Революция покачала головой.
– Это директор театра!
У музыкального училища по-прежнему толпились абитуриенты. В вестибюле все двери были настежь, но Революция поняла, что её дверь захлопнулась навсегда.
Среди абитуриентов толкался чернявый.
– Фрейд говорил: сделать человека счастливым не входило в план Сотворения, – увидев Революцию, пожал он плечами и затерялся в толпе.
Революция побрела куда глаза глядят, напевая под нос, и от неё шарахались, как от прокажённой.

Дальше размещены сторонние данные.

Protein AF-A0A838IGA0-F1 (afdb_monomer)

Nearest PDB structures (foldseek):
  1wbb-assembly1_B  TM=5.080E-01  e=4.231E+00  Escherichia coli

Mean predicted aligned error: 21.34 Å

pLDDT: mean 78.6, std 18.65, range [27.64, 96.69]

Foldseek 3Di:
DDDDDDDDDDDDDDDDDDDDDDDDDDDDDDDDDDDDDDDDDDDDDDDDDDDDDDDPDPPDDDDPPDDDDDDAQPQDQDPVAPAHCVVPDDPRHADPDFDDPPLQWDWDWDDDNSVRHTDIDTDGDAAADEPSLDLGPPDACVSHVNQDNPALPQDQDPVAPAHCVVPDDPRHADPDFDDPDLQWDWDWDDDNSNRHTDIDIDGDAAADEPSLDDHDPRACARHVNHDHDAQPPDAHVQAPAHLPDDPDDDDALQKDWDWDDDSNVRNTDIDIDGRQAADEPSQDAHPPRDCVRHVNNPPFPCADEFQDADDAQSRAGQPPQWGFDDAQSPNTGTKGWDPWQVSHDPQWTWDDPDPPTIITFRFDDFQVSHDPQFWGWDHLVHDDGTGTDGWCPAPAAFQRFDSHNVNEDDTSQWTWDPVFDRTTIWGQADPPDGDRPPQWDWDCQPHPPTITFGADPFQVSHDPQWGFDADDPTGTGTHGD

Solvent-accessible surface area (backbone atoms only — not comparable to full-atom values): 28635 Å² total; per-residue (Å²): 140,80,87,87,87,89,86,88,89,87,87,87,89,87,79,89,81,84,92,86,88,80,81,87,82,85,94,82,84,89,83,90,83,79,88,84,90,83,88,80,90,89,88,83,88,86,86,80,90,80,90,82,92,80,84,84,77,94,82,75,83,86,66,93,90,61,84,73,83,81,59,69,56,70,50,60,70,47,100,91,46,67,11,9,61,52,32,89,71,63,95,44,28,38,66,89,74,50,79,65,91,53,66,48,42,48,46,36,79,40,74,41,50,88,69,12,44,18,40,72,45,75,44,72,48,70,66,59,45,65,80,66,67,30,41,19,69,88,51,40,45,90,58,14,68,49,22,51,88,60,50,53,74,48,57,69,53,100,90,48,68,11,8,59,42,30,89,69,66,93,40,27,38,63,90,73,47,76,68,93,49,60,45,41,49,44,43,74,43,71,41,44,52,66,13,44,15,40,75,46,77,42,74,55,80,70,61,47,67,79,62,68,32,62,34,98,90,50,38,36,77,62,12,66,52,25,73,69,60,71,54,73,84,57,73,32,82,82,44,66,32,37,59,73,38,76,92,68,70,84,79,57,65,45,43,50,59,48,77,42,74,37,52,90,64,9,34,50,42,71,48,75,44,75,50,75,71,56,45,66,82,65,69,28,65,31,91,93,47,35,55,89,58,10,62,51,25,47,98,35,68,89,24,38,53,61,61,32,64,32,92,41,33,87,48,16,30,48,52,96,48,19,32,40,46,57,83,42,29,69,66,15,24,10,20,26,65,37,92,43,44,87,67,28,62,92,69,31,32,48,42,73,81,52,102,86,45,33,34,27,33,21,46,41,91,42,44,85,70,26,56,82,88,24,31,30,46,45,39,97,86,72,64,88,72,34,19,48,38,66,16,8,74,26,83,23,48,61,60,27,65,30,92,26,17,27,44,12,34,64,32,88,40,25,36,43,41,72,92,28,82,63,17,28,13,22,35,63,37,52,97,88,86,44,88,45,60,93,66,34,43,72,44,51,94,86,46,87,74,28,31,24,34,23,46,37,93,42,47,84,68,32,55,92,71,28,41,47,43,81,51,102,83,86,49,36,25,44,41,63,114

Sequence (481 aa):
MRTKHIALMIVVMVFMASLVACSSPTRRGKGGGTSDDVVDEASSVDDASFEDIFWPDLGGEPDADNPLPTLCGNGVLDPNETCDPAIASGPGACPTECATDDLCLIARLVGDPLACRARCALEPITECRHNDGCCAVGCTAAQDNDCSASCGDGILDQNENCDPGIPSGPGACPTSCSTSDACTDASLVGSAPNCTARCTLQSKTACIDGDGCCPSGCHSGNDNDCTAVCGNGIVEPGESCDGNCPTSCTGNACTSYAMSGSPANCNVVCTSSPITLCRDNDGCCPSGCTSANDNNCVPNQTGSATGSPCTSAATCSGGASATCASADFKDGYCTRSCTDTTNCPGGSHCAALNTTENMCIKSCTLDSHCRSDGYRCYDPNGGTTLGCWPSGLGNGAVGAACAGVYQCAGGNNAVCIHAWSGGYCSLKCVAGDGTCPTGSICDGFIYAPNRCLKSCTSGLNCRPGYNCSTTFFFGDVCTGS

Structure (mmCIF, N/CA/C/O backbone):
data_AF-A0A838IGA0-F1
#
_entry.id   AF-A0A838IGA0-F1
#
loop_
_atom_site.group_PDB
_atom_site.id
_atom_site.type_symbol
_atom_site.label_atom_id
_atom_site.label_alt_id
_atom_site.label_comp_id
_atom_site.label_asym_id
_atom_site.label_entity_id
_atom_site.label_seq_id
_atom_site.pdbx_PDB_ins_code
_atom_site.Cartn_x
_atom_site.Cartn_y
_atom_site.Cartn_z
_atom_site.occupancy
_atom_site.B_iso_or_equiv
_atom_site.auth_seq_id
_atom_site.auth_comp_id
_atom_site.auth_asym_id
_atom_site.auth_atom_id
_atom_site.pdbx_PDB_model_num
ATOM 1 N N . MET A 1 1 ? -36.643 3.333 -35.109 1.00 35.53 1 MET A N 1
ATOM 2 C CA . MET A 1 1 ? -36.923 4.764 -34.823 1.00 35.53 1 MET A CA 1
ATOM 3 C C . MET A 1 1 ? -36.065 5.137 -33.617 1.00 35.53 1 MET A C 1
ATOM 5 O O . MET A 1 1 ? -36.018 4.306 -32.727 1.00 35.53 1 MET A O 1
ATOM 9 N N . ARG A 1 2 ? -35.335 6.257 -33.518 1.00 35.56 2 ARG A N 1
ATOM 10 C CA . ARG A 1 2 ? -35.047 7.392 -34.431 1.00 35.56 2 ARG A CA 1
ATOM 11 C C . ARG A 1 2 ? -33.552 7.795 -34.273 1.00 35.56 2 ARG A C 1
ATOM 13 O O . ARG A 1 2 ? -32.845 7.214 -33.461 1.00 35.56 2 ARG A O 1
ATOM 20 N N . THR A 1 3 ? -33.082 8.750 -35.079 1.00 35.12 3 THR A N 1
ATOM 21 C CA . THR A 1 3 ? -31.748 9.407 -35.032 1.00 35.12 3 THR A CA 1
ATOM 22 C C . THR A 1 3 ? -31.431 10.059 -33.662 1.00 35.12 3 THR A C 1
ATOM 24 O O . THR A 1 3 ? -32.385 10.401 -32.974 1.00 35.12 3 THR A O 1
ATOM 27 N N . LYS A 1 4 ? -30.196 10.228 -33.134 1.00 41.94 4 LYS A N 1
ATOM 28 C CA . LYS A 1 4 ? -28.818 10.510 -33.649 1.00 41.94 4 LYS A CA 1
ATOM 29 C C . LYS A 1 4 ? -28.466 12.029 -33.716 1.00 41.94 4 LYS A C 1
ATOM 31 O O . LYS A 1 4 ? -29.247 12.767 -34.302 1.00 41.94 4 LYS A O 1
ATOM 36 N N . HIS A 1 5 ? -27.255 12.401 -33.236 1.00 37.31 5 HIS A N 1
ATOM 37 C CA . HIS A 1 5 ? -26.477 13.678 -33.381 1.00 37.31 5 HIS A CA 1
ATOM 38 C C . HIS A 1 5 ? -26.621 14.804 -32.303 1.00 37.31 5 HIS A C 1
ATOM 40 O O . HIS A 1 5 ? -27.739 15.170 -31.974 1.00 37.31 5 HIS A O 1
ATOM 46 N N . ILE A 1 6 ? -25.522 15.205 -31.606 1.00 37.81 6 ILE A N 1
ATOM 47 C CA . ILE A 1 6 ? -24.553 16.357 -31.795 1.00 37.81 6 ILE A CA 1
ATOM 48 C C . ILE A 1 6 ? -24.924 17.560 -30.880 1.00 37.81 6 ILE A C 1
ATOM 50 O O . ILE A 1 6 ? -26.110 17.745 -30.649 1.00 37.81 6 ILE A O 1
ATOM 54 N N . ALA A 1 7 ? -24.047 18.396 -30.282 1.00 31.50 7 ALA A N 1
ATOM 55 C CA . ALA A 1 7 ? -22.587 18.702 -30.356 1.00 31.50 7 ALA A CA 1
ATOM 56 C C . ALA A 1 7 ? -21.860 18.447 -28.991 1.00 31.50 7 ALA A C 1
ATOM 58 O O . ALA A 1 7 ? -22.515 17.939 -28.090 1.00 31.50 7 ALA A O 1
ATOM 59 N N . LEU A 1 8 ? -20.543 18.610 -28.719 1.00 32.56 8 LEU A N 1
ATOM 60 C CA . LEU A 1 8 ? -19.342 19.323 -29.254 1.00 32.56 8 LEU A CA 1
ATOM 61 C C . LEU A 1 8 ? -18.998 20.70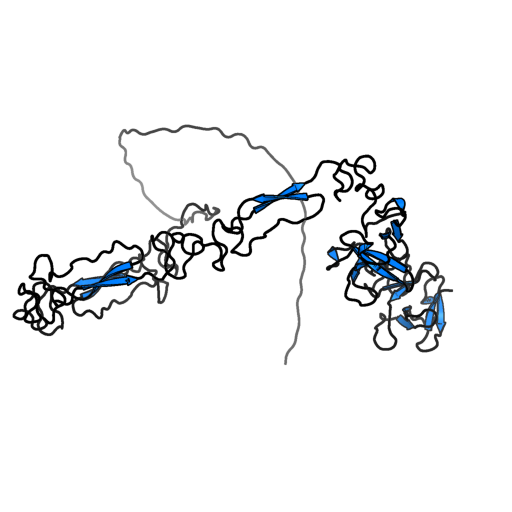5 -28.605 1.00 32.56 8 LEU A C 1
ATOM 63 O O . LEU A 1 8 ? -19.883 21.517 -28.371 1.00 32.56 8 LEU A O 1
ATOM 67 N N . MET A 1 9 ? -17.701 20.942 -28.309 1.00 35.91 9 MET A N 1
ATOM 68 C CA . MET A 1 9 ? -17.107 22.119 -27.617 1.00 35.91 9 MET A CA 1
ATOM 69 C C . MET A 1 9 ? -16.786 23.323 -28.530 1.00 35.91 9 MET A C 1
ATOM 71 O O . MET A 1 9 ? -16.478 23.128 -29.704 1.00 35.91 9 MET A O 1
ATOM 75 N N . ILE A 1 10 ? -16.668 24.530 -27.944 1.00 32.91 10 ILE A N 1
ATOM 76 C CA . ILE A 1 10 ? -15.843 25.655 -28.448 1.00 32.91 10 ILE A CA 1
ATOM 77 C C . ILE A 1 10 ? -15.061 26.294 -27.278 1.00 32.91 10 ILE A C 1
ATOM 79 O O . ILE A 1 10 ? -15.551 26.340 -26.153 1.00 32.91 10 ILE A O 1
ATOM 83 N N . VAL A 1 11 ? -13.839 26.770 -27.552 1.00 34.16 11 VAL A N 1
ATOM 84 C CA . VAL A 1 11 ? -12.903 27.413 -26.606 1.00 34.16 11 VAL A CA 1
ATOM 85 C C . VAL A 1 11 ? -12.864 28.929 -26.826 1.00 34.16 11 VAL A C 1
ATOM 87 O O . VAL A 1 11 ? -12.868 29.372 -27.973 1.00 34.16 11 VAL A O 1
ATOM 90 N N . VAL A 1 12 ? -12.706 29.716 -25.753 1.00 32.53 12 VAL A N 1
ATOM 91 C CA . VAL A 1 12 ? -12.219 31.107 -25.822 1.00 32.53 12 VAL A CA 1
ATOM 92 C C . VAL A 1 12 ? -11.162 31.339 -24.736 1.00 32.53 12 VAL A C 1
ATOM 94 O O . VAL A 1 12 ? -11.435 31.154 -23.555 1.00 32.53 12 VAL A O 1
ATOM 97 N N . MET A 1 13 ? -9.965 31.773 -25.140 1.00 34.06 13 MET A N 1
ATOM 98 C CA . MET A 1 13 ? -8.975 32.416 -24.265 1.00 34.06 13 MET A CA 1
ATOM 99 C C . MET A 1 13 ? -9.005 33.930 -24.498 1.00 34.06 13 MET A C 1
ATOM 101 O O . MET A 1 13 ? -9.113 34.366 -25.643 1.00 34.06 13 MET A O 1
ATOM 105 N N . VAL A 1 14 ? -8.803 34.717 -23.440 1.00 36.50 14 VAL A N 1
ATOM 106 C CA . VAL A 1 14 ? -8.394 36.132 -23.513 1.00 36.50 14 VAL A CA 1
ATOM 107 C C . VAL A 1 14 ? -7.237 36.346 -22.523 1.00 36.50 14 VAL A C 1
ATOM 109 O O . VAL A 1 14 ? -7.063 35.568 -21.588 1.00 36.50 14 VAL A O 1
ATOM 112 N N . PHE A 1 15 ? -6.391 37.339 -22.791 1.00 29.67 15 PHE A N 1
ATOM 113 C CA . PHE A 1 15 ? -5.042 37.517 -22.237 1.00 29.67 15 PHE A CA 1
ATOM 114 C C . PHE A 1 15 ? -4.881 38.917 -21.604 1.00 29.67 15 PHE A C 1
ATOM 116 O O . PHE A 1 15 ? -5.657 39.808 -21.938 1.00 29.67 15 PHE A O 1
ATOM 123 N N . MET A 1 16 ? -3.790 39.127 -20.842 1.00 29.55 16 MET A N 1
ATOM 124 C CA . MET A 1 16 ? -3.277 40.428 -20.331 1.00 29.55 16 MET A CA 1
ATOM 125 C C . MET A 1 16 ? -4.085 41.098 -19.186 1.00 29.55 16 MET A C 1
ATOM 127 O O . MET A 1 16 ? -5.301 40.985 -19.148 1.00 29.55 16 MET A O 1
ATOM 131 N N . ALA A 1 17 ? -3.490 41.854 -18.243 1.00 32.84 17 ALA A N 1
ATOM 132 C CA . ALA A 1 17 ? -2.074 42.026 -17.843 1.00 32.84 17 ALA A CA 1
ATOM 133 C C . ALA A 1 17 ? -1.942 42.807 -16.504 1.00 32.84 17 ALA A C 1
ATOM 135 O O . ALA A 1 17 ? -2.905 43.418 -16.060 1.00 32.84 17 ALA A O 1
ATOM 136 N N . SER A 1 18 ? -0.704 42.885 -15.979 1.00 33.19 18 SER A N 1
ATOM 137 C CA . SER A 1 18 ? -0.162 43.944 -15.088 1.00 33.19 18 SER A CA 1
ATOM 138 C C . SER A 1 18 ? -0.716 44.044 -13.649 1.00 33.19 18 SER A C 1
ATOM 140 O O . SER A 1 18 ? -1.888 44.301 -13.432 1.00 33.19 18 SER A O 1
ATOM 142 N N . LEU A 1 19 ? 0.086 43.758 -12.611 1.00 30.44 19 LEU A N 1
ATOM 143 C CA . LEU A 1 19 ? 1.157 44.595 -12.013 1.00 30.44 19 LEU A CA 1
ATOM 144 C C . LEU A 1 19 ? 0.652 45.787 -11.175 1.00 30.44 19 LEU A C 1
ATOM 146 O O . LEU A 1 19 ? 0.244 46.797 -11.735 1.00 30.44 19 LEU A O 1
ATOM 150 N N . VAL A 1 20 ? 0.841 45.715 -9.849 1.00 32.59 20 VAL A N 1
ATOM 151 C CA . VAL A 1 20 ? 1.731 46.576 -9.023 1.00 32.59 20 VAL A CA 1
ATOM 152 C C . VAL A 1 20 ? 1.545 46.198 -7.540 1.00 32.59 20 VAL A C 1
ATOM 154 O O . VAL A 1 20 ? 0.459 45.807 -7.128 1.00 32.59 20 VAL A O 1
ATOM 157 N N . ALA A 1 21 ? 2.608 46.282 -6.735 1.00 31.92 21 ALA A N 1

– Да пропади она пропадом, столица! – думала она, и ноги сами несли её на вокзал. Но по дороге вспомнила бабку с тонкими, злыми губами, психиатров, обречённо делавших уколы матери, вспомнила завистливых одноклассников, похотливого учителя музыки и, вынув измятое письмо, бросила в почтовый ящик. Примостившись в углу на чемодане, Революция кашлянула, прочищая горло, и собралась петь. Она уже взяла верхнее ля, и тут голос треснул, как хрустальная ваза, став низким и ни на что не годным. Теперь из него всё выливалось. Как тишина из покойника. И если раньше Революция молчала в фа мажоре, то теперь – в ре миноре. Какая разница без чего голодать – без хлеба или без каши? А Москва – золотая клетка. Революция и сейчас поёт глуховатым хриплым голосом на площади трёх вокзалов, засиженной, как мухами, бомжами. И, слушая её, те плачут от жалости к себе.